In the entries below, find the line with "ATOM 135 C C" and the line with "ATOM 174 O O". Return those two lines and all lines between them, exactly.

▶ **Information supplied**:
● ● ●
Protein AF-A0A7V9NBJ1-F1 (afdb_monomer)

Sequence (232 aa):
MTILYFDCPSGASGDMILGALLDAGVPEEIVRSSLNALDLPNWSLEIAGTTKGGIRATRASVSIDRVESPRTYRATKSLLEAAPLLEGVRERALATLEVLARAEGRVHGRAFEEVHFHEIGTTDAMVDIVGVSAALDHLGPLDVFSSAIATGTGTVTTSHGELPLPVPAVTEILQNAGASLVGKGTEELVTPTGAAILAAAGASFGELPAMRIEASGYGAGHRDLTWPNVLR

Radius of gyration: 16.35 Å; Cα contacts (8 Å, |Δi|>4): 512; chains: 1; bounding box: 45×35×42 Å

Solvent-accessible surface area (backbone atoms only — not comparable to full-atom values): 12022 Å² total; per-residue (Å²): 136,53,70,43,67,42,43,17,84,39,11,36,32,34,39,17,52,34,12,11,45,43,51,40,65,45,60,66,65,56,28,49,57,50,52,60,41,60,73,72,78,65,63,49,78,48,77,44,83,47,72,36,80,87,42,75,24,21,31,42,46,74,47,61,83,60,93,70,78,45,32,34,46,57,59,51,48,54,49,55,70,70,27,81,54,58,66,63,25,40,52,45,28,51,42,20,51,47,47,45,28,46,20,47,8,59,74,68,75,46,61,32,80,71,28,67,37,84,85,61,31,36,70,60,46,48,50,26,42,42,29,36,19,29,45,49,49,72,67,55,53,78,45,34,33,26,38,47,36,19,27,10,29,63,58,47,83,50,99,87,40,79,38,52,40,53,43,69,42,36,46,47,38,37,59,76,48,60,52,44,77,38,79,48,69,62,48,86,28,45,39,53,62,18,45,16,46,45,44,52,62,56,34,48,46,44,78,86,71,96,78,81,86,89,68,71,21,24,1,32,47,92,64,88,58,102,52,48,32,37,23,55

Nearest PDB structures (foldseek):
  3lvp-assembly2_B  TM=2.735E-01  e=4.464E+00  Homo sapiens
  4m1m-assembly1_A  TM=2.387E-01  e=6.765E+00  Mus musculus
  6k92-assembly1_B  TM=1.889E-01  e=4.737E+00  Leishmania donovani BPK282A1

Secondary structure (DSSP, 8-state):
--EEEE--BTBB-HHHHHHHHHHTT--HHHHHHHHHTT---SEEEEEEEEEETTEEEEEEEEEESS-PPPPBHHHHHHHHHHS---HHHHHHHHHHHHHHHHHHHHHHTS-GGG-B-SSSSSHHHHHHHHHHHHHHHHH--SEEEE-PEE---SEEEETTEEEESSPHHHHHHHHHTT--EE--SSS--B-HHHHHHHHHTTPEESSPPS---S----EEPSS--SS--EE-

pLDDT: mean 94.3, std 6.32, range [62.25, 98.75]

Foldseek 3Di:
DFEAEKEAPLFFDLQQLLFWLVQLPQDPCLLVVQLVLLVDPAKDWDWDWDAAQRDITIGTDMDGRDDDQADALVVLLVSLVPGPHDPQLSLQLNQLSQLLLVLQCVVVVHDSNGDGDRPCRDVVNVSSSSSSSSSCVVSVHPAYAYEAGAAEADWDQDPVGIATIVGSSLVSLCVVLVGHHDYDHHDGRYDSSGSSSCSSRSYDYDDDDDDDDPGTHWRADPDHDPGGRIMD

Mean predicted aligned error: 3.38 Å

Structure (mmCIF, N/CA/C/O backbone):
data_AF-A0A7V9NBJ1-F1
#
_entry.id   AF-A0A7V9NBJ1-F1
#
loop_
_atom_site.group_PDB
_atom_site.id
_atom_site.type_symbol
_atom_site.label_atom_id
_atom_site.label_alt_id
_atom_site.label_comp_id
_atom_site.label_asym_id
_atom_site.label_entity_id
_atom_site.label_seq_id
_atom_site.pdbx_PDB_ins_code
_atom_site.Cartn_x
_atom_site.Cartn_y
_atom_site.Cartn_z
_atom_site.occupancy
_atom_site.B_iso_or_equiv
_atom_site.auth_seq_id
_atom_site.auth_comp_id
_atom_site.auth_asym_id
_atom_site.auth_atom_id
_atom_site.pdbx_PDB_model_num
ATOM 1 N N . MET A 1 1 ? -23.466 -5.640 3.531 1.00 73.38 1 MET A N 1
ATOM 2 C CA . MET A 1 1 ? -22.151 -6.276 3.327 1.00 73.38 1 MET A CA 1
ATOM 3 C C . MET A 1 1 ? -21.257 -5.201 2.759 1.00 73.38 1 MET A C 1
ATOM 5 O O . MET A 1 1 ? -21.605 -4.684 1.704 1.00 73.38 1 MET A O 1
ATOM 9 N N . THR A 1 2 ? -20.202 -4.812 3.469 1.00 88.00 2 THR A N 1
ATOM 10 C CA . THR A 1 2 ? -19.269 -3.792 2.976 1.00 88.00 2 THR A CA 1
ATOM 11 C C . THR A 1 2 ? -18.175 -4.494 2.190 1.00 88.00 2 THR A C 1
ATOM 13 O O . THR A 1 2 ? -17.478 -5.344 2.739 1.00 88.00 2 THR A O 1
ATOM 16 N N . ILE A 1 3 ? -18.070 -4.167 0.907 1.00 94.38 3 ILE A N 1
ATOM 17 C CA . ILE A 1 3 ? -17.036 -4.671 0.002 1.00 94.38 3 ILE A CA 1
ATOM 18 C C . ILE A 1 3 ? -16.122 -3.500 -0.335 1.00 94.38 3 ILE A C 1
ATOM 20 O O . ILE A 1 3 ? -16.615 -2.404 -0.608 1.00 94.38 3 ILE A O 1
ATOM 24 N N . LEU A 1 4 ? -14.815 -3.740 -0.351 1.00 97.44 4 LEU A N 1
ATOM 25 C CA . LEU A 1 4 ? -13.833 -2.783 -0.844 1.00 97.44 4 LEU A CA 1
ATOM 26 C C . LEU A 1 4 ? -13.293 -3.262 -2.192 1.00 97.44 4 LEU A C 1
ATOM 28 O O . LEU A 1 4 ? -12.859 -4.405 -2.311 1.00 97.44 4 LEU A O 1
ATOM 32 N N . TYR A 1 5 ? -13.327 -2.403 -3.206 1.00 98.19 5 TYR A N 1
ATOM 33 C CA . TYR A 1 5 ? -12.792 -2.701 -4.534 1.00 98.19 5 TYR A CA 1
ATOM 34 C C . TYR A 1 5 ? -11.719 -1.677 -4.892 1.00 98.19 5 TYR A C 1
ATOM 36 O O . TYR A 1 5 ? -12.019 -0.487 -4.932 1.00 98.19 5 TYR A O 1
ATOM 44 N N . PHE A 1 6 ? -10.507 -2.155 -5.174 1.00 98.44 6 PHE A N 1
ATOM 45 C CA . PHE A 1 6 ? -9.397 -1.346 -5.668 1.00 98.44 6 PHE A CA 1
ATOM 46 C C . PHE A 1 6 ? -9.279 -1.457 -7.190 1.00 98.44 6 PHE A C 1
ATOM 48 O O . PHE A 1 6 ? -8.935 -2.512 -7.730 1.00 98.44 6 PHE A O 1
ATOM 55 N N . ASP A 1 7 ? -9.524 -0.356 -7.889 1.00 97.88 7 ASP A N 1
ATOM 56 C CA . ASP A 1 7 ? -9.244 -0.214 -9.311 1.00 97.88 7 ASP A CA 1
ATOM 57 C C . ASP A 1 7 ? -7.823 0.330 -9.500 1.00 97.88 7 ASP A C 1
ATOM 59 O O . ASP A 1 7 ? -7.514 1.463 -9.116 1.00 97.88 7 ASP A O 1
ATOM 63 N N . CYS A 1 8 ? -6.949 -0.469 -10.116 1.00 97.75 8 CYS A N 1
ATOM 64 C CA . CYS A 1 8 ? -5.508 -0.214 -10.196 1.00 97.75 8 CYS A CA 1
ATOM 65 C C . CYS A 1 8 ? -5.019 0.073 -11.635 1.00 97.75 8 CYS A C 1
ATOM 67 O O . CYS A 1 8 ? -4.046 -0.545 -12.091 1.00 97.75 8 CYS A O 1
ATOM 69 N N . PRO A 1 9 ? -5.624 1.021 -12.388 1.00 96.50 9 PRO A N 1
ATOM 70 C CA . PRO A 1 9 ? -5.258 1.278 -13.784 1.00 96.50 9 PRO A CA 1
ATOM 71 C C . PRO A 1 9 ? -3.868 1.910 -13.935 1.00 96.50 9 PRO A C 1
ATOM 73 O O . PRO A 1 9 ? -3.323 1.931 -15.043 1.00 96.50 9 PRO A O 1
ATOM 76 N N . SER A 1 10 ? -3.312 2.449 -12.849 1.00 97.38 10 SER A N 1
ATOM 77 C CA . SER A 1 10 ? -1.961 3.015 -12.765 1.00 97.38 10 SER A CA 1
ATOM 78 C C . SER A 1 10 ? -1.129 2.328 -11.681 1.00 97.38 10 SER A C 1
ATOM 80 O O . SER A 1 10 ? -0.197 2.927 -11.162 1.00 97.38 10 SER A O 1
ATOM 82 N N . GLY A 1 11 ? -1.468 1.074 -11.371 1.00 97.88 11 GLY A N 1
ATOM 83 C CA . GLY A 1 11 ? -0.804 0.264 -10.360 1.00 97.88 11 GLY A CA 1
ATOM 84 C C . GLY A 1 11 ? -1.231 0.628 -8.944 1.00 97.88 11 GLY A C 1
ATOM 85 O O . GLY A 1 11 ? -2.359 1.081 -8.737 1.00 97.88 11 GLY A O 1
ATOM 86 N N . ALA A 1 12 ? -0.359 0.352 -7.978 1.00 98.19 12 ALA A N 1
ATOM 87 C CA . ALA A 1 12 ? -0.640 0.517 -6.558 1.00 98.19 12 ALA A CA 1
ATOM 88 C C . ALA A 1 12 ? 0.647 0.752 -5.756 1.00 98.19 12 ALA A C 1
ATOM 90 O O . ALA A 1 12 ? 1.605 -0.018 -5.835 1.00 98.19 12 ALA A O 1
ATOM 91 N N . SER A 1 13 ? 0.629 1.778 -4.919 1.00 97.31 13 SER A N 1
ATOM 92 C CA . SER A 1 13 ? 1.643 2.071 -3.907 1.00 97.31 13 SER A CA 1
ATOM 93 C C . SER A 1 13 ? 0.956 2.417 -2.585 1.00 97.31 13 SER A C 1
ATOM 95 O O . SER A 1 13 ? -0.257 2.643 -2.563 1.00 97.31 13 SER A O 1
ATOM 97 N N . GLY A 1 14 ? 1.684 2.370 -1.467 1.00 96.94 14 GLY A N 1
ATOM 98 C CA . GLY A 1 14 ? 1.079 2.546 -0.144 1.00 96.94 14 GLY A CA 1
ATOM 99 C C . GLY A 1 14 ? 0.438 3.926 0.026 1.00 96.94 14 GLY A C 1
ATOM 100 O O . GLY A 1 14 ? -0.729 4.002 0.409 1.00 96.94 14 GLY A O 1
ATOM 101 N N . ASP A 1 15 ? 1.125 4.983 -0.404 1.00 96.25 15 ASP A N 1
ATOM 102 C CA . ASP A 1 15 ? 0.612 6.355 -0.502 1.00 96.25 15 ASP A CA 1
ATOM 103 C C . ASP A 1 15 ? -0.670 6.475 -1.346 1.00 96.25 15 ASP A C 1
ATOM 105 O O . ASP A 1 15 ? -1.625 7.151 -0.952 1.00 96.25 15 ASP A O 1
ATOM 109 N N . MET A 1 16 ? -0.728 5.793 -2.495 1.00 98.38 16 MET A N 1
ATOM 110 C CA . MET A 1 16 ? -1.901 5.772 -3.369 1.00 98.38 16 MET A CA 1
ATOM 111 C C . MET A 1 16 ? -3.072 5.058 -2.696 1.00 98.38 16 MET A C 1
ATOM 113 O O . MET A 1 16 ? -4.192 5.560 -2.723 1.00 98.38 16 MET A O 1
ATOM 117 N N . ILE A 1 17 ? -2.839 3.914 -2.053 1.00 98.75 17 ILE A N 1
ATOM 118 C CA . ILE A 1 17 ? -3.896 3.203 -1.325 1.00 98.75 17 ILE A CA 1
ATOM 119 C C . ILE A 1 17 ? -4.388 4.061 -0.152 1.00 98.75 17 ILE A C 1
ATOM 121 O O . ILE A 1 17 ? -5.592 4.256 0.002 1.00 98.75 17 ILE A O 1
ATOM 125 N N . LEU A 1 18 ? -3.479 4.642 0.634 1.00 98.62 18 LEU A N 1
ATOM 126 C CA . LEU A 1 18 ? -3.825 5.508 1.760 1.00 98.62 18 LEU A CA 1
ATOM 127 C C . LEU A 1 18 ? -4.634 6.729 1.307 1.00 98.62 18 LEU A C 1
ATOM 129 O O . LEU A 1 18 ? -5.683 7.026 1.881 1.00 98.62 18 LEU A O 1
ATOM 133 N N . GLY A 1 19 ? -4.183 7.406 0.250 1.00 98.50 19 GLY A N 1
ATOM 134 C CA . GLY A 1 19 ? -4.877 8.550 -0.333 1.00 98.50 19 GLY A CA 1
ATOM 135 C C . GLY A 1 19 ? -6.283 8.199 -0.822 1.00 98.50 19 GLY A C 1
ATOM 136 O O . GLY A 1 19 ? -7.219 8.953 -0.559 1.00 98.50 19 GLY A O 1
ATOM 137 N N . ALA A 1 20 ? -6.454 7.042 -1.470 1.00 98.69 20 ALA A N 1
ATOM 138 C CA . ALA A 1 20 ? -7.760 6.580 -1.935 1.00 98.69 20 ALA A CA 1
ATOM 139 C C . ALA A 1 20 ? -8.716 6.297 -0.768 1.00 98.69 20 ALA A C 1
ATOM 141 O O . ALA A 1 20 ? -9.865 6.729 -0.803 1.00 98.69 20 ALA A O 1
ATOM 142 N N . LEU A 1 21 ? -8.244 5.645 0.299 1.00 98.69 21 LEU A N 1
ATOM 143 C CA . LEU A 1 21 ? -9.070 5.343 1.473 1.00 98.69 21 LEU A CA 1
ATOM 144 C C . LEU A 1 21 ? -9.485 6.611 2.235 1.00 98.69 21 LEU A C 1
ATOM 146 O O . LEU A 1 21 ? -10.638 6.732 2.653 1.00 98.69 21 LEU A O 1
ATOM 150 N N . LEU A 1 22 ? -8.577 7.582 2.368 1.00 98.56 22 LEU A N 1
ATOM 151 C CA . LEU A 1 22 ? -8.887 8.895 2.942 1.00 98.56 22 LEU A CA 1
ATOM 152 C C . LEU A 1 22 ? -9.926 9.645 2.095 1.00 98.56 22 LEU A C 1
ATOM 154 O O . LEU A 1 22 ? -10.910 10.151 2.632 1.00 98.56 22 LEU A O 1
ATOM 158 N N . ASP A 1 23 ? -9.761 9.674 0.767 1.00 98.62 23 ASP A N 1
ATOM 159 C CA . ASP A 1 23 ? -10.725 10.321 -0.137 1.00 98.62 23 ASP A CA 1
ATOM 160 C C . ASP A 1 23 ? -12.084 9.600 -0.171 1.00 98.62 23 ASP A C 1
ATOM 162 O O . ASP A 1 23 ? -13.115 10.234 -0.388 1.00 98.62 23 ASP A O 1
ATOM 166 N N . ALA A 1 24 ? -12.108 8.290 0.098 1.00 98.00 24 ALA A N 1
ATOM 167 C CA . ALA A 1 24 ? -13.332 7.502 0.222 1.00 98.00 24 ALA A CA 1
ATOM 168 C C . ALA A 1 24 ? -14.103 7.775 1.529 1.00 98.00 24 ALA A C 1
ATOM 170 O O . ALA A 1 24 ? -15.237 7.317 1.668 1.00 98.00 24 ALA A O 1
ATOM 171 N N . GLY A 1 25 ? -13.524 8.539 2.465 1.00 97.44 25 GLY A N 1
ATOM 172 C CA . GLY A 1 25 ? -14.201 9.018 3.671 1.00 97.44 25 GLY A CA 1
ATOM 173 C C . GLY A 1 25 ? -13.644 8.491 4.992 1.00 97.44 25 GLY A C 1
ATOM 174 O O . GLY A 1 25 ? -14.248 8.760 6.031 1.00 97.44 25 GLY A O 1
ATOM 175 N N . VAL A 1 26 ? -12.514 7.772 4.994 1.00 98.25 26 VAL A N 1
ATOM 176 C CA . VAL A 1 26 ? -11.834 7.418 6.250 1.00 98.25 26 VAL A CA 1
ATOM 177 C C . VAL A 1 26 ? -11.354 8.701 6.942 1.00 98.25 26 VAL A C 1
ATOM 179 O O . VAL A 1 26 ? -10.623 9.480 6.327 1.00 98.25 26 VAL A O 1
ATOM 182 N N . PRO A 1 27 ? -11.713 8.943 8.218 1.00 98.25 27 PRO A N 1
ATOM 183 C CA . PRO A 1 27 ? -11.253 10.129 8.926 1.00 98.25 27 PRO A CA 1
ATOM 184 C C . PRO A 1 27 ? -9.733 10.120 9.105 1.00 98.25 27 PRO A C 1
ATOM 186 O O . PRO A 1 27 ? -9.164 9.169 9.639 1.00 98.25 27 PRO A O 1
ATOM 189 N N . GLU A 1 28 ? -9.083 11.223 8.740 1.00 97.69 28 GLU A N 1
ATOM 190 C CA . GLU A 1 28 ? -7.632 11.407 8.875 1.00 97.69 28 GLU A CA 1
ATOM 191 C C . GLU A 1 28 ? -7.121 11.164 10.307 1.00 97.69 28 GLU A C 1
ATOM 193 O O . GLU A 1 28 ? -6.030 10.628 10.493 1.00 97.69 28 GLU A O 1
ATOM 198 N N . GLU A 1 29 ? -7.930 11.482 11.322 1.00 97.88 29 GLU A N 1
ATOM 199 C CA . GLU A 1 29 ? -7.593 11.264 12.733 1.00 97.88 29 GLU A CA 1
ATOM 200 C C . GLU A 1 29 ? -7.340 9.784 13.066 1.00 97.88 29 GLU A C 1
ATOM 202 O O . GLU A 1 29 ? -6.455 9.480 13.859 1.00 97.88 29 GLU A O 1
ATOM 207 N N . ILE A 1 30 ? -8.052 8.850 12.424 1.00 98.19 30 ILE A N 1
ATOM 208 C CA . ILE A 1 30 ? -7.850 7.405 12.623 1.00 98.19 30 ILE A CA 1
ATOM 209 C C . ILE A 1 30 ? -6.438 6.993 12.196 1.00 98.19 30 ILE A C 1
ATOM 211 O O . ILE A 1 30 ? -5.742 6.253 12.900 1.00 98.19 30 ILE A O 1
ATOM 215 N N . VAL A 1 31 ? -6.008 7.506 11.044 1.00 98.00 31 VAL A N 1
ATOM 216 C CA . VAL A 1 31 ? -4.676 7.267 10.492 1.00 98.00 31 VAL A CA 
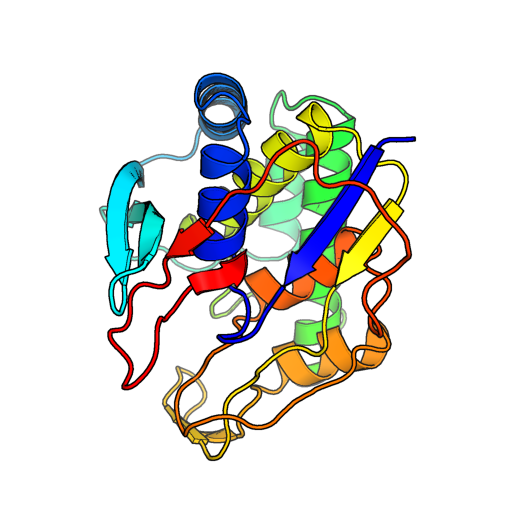1
ATOM 217 C C . VAL A 1 31 ? -3.628 7.936 11.378 1.00 98.00 31 VAL A C 1
ATOM 219 O O . VAL A 1 31 ? -2.699 7.274 11.837 1.00 98.00 31 VAL A O 1
ATOM 222 N N . ARG A 1 32 ? -3.796 9.227 11.693 1.00 97.06 32 ARG A N 1
ATOM 223 C CA . ARG A 1 32 ? -2.825 9.984 12.499 1.00 97.06 32 ARG A CA 1
ATOM 224 C C . ARG A 1 32 ? -2.650 9.418 13.902 1.00 97.06 32 ARG A C 1
ATOM 226 O O . ARG A 1 32 ? -1.513 9.261 14.337 1.00 97.06 32 ARG A O 1
ATOM 233 N N . SER A 1 33 ? -3.736 9.062 14.585 1.00 96.62 33 SER A N 1
ATOM 234 C CA . SER A 1 33 ? -3.679 8.439 15.910 1.00 96.62 33 SER A CA 1
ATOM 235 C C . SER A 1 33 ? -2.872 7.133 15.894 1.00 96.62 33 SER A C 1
● ● ●
▶ **Task result**:
ATOM 135 C C . GLY A 1 19 ? -6.283 8.199 -0.822 1.00 98.50 19 GLY A C 1
ATOM 136 O O . GLY A 1 19 ? -7.219 8.953 -0.559 1.00 98.50 19 GLY A O 1
ATOM 137 N N . ALA A 1 20 ? -6.454 7.042 -1.470 1.00 98.69 20 ALA A N 1
ATOM 138 C CA . ALA A 1 20 ? -7.760 6.580 -1.935 1.00 98.69 20 ALA A CA 1
ATOM 139 C C . ALA A 1 20 ? -8.716 6.297 -0.768 1.00 98.69 20 ALA A C 1
ATOM 141 O O . ALA A 1 20 ? -9.865 6.729 -0.803 1.00 98.69 20 ALA A O 1
ATOM 142 N N . LEU A 1 21 ? -8.244 5.645 0.299 1.00 98.69 21 LEU A N 1
ATOM 143 C CA . LEU A 1 21 ? -9.070 5.343 1.473 1.00 98.69 21 LEU A CA 1
ATOM 144 C C . LEU A 1 21 ? -9.485 6.611 2.235 1.00 98.69 21 LEU A C 1
ATOM 146 O O . LEU A 1 21 ? -10.638 6.732 2.653 1.00 98.69 21 LEU A O 1
ATOM 150 N N . LEU A 1 22 ? -8.577 7.582 2.368 1.00 98.56 22 LEU A N 1
ATOM 151 C CA . LEU A 1 22 ? -8.887 8.895 2.942 1.00 98.56 22 LEU A CA 1
ATOM 152 C C . LEU A 1 22 ? -9.926 9.645 2.095 1.00 98.56 22 LEU A C 1
ATOM 154 O O . LEU A 1 22 ? -10.910 10.151 2.632 1.00 98.56 22 LEU A O 1
ATOM 158 N N . ASP A 1 23 ? -9.761 9.674 0.767 1.00 98.62 23 ASP A N 1
ATOM 159 C CA . ASP A 1 23 ? -10.725 10.321 -0.137 1.00 98.62 23 ASP A CA 1
ATOM 160 C C . ASP A 1 23 ? -12.084 9.600 -0.171 1.00 98.62 23 ASP A C 1
ATOM 162 O O . ASP A 1 23 ? -13.115 10.234 -0.388 1.00 98.62 23 ASP A O 1
ATOM 166 N N . ALA A 1 24 ? -12.108 8.290 0.098 1.00 98.00 24 ALA A N 1
ATOM 167 C CA . ALA A 1 24 ? -13.332 7.502 0.222 1.00 98.00 24 ALA A CA 1
ATOM 168 C C . ALA A 1 24 ? -14.103 7.775 1.529 1.00 98.00 24 ALA A C 1
ATOM 170 O O . ALA A 1 24 ? -15.237 7.317 1.668 1.00 98.00 24 ALA A O 1
ATOM 171 N N . GLY A 1 25 ? -13.524 8.539 2.465 1.00 97.44 25 GLY A N 1
ATOM 172 C CA . GLY A 1 25 ? -14.201 9.018 3.671 1.00 97.44 25 GLY A CA 1
ATOM 173 C C . GLY A 1 25 ? -13.644 8.491 4.992 1.00 97.44 25 GLY A C 1
ATOM 174 O O . GLY A 1 25 ? -14.248 8.760 6.031 1.00 97.44 25 GLY A O 1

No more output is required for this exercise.